**EXERCISE BRIEF**: Up to and including the final line, retype each line of the records below, starting with the one that contains "ATOM 160 N N".

**SUPPLIED RECORDS**:
============

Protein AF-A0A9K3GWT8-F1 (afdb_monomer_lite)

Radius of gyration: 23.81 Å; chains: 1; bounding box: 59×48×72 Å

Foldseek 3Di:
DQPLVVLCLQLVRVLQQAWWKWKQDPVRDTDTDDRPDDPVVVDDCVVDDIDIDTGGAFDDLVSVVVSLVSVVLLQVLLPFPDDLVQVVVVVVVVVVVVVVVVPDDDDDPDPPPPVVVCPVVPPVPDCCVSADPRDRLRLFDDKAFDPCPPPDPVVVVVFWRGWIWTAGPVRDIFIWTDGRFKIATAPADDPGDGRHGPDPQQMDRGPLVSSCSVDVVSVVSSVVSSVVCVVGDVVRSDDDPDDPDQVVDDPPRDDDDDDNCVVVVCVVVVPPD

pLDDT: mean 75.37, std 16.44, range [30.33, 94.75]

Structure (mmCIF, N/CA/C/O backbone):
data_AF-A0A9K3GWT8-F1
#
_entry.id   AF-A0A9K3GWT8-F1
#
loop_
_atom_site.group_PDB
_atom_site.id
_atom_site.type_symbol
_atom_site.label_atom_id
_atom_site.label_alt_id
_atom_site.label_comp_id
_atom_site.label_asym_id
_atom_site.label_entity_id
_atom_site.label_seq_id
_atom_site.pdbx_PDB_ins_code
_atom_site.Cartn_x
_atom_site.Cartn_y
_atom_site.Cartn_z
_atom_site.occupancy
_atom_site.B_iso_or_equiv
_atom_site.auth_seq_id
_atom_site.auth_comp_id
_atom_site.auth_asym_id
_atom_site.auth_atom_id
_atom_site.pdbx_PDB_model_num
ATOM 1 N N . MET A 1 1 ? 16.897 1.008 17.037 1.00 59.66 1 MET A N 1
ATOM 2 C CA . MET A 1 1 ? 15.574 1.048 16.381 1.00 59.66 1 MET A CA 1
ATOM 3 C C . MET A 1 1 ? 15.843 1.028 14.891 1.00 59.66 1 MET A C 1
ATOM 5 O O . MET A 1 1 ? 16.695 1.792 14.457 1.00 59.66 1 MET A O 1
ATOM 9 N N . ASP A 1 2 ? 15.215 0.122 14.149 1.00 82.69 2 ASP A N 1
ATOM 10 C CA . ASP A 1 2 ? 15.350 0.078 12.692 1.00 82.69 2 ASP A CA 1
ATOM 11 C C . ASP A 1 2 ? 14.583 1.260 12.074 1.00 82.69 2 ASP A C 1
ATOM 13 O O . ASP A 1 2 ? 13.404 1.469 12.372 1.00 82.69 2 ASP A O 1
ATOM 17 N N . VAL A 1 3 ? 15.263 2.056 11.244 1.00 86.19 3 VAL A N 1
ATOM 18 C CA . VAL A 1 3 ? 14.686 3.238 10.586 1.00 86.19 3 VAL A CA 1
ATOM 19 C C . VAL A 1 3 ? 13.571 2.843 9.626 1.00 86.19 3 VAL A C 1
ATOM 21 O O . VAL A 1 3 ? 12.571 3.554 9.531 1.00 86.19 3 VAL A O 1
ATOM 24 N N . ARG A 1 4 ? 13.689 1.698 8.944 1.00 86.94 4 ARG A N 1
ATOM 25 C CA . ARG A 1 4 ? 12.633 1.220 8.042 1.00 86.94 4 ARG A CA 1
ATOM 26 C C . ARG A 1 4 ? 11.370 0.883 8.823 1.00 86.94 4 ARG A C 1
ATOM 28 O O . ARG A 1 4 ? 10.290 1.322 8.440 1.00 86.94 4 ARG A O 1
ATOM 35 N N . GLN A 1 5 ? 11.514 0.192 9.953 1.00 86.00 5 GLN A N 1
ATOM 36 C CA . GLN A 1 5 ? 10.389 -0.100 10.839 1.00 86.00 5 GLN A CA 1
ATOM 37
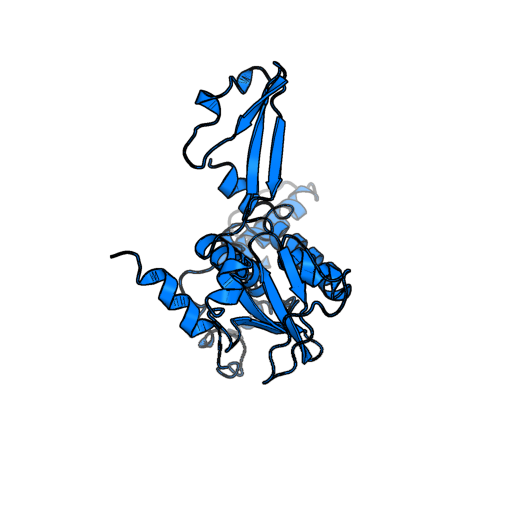 C C . GLN A 1 5 ? 9.729 1.186 11.354 1.00 86.00 5 GLN A C 1
ATOM 39 O O . GLN A 1 5 ? 8.512 1.320 11.277 1.00 86.00 5 GLN A O 1
ATOM 44 N N . PHE A 1 6 ? 10.523 2.169 11.788 1.00 87.56 6 PHE A N 1
ATOM 45 C CA . PHE A 1 6 ? 10.001 3.466 12.227 1.00 87.56 6 PHE A CA 1
ATOM 46 C C . PHE A 1 6 ? 9.175 4.170 11.134 1.00 87.56 6 PHE A C 1
ATOM 48 O O . PHE A 1 6 ? 8.075 4.653 11.397 1.00 87.56 6 PHE A O 1
ATOM 55 N N . LEU A 1 7 ? 9.661 4.180 9.888 1.00 89.44 7 LEU A N 1
ATOM 56 C CA . LEU A 1 7 ? 8.944 4.767 8.748 1.00 89.44 7 LEU A CA 1
ATOM 57 C C . LEU A 1 7 ? 7.659 3.998 8.391 1.00 89.44 7 LEU A C 1
ATOM 59 O O . LEU A 1 7 ? 6.696 4.596 7.908 1.00 89.44 7 LEU A O 1
ATOM 63 N N . LEU A 1 8 ? 7.614 2.687 8.629 1.00 86.50 8 LEU A N 1
ATOM 64 C CA . LEU A 1 8 ? 6.413 1.874 8.410 1.00 86.50 8 LEU A CA 1
ATOM 65 C C . LEU A 1 8 ? 5.325 2.106 9.468 1.00 86.50 8 LEU A C 1
ATOM 67 O O . LEU A 1 8 ? 4.143 1.871 9.176 1.00 86.50 8 LEU A O 1
ATOM 71 N N . ASP A 1 9 ? 5.722 2.560 10.657 1.00 83.50 9 ASP A N 1
ATOM 72 C CA . ASP A 1 9 ? 4.835 2.867 11.781 1.00 83.50 9 ASP A CA 1
ATOM 73 C C . ASP A 1 9 ? 4.348 4.326 11.762 1.00 83.50 9 ASP A C 1
ATOM 75 O O . ASP A 1 9 ? 3.246 4.615 12.234 1.00 83.50 9 ASP A O 1
ATOM 79 N N . ALA A 1 10 ? 5.116 5.240 11.161 1.00 86.94 10 ALA A N 1
ATOM 80 C CA . ALA A 1 10 ? 4.723 6.636 11.004 1.00 86.94 10 ALA A CA 1
ATOM 81 C C . ALA A 1 10 ? 3.533 6.790 10.025 1.00 86.94 10 ALA A C 1
ATOM 83 O O . ALA A 1 10 ? 3.584 6.293 8.890 1.00 86.94 10 ALA A O 1
ATOM 84 N N . PRO A 1 11 ? 2.446 7.484 10.414 1.00 84.31 11 PRO A N 1
ATOM 85 C CA . PRO A 1 11 ? 1.227 7.578 9.608 1.00 84.31 11 PRO A CA 1
ATOM 86 C C . PRO A 1 11 ? 1.454 8.266 8.253 1.00 84.31 11 PRO A C 1
ATOM 88 O O . PRO A 1 11 ? 0.771 7.944 7.278 1.00 84.31 11 PRO A O 1
ATOM 91 N N . GLU A 1 12 ? 2.433 9.164 8.157 1.00 85.81 12 GLU A N 1
ATOM 92 C CA . GLU A 1 12 ? 2.781 9.906 6.944 1.00 85.81 12 GLU A CA 1
ATOM 93 C C . GLU A 1 12 ? 3.477 9.040 5.887 1.00 85.81 12 GLU A C 1
ATOM 95 O O . GLU A 1 12 ? 3.349 9.320 4.694 1.00 85.81 12 GLU A O 1
ATOM 100 N N . THR A 1 13 ? 4.196 7.993 6.304 1.00 90.06 13 THR A N 1
ATOM 101 C CA . THR A 1 13 ? 5.040 7.168 5.422 1.00 90.06 13 THR A CA 1
ATOM 102 C C . THR A 1 13 ? 4.625 5.701 5.350 1.00 90.06 13 THR A C 1
ATOM 104 O O . THR A 1 13 ? 5.085 4.993 4.458 1.00 90.06 13 THR A O 1
ATOM 107 N N . CYS A 1 14 ? 3.692 5.250 6.193 1.00 87.81 14 CYS A N 1
ATOM 108 C CA . CYS A 1 14 ? 3.275 3.847 6.316 1.00 87.81 14 CYS A CA 1
ATOM 109 C C . CYS A 1 14 ? 2.805 3.165 5.014 1.00 87.81 14 CYS A C 1
ATOM 111 O O . CYS A 1 14 ? 2.752 1.936 4.936 1.00 87.81 14 CYS A O 1
ATOM 113 N N . PHE A 1 15 ? 2.435 3.943 3.991 1.00 90.56 15 PHE A N 1
ATOM 114 C CA . PHE A 1 15 ? 1.969 3.451 2.693 1.00 90.56 15 PHE A CA 1
ATOM 115 C C . PHE A 1 15 ? 3.066 3.348 1.623 1.00 90.56 15 PHE A C 1
ATOM 117 O O . PHE A 1 15 ? 2.795 2.852 0.525 1.00 90.56 15 PHE A O 1
ATOM 124 N N . PHE A 1 16 ? 4.293 3.780 1.919 1.00 91.88 16 PHE A N 1
ATOM 125 C CA . PHE A 1 16 ? 5.476 3.490 1.114 1.00 91.88 16 PHE A CA 1
ATOM 126 C C . PHE A 1 16 ? 6.142 2.234 1.673 1.00 91.88 16 PHE A C 1
ATOM 128 O O . PHE A 1 16 ? 6.519 2.198 2.837 1.00 91.88 16 PHE A O 1
ATOM 135 N N . THR A 1 17 ? 6.261 1.178 0.864 1.00 90.50 17 THR A N 1
ATOM 136 C CA . THR A 1 17 ? 6.828 -0.107 1.331 1.00 90.50 17 THR A CA 1
ATOM 137 C C . THR A 1 17 ? 7.950 -0.639 0.446 1.00 90.50 17 THR A C 1
ATOM 139 O O . THR A 1 17 ? 8.516 -1.679 0.753 1.00 90.50 17 THR A O 1
ATOM 142 N N . CYS A 1 18 ? 8.204 0.000 -0.692 1.00 91.44 18 CYS A N 1
ATOM 143 C CA . CYS A 1 18 ? 9.265 -0.368 -1.617 1.00 91.44 18 CYS A CA 1
ATOM 144 C C . CYS A 1 18 ? 10.003 0.919 -1.966 1.00 91.44 18 CYS A C 1
ATOM 146 O O . CYS A 1 18 ? 9.530 1.735 -2.762 1.00 91.44 18 CYS A O 1
ATOM 148 N N . TYR A 1 19 ? 11.091 1.148 -1.245 1.00 92.12 19 TYR A N 1
ATOM 149 C CA . TYR A 1 19 ? 11.904 2.342 -1.351 1.00 92.12 19 TYR A CA 1
ATOM 150 C C . TYR A 1 19 ? 13.334 2.032 -0.927 1.00 92.12 19 TYR A C 1
ATOM 152 O O . TYR A 1 19 ? 13.573 1.172 -0.080 1.00 92.12 19 TYR A O 1
ATOM 160 N N . ASP A 1 20 ? 14.244 2.803 -1.493 1.00 91.00 20 ASP A N 1
ATOM 161 C CA . ASP A 1 20 ? 15.642 2.862 -1.132 1.00 91.00 20 ASP A CA 1
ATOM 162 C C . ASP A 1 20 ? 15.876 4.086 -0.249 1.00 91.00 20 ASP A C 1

============

**TASK ANSWER**:
ATOM 160 N N . ASP A 1 20 ? 14.244 2.803 -1.493 1.00 91.00 20 ASP A N 1
ATOM 161 C CA . ASP A 1 20 ? 15.642 2.862 -1.132 1.00 91.00 20 ASP A CA 1
ATOM 162 C C . ASP A 1 20 ? 15.876 4.086 -0.249 1.00 91.00 20 ASP A C 1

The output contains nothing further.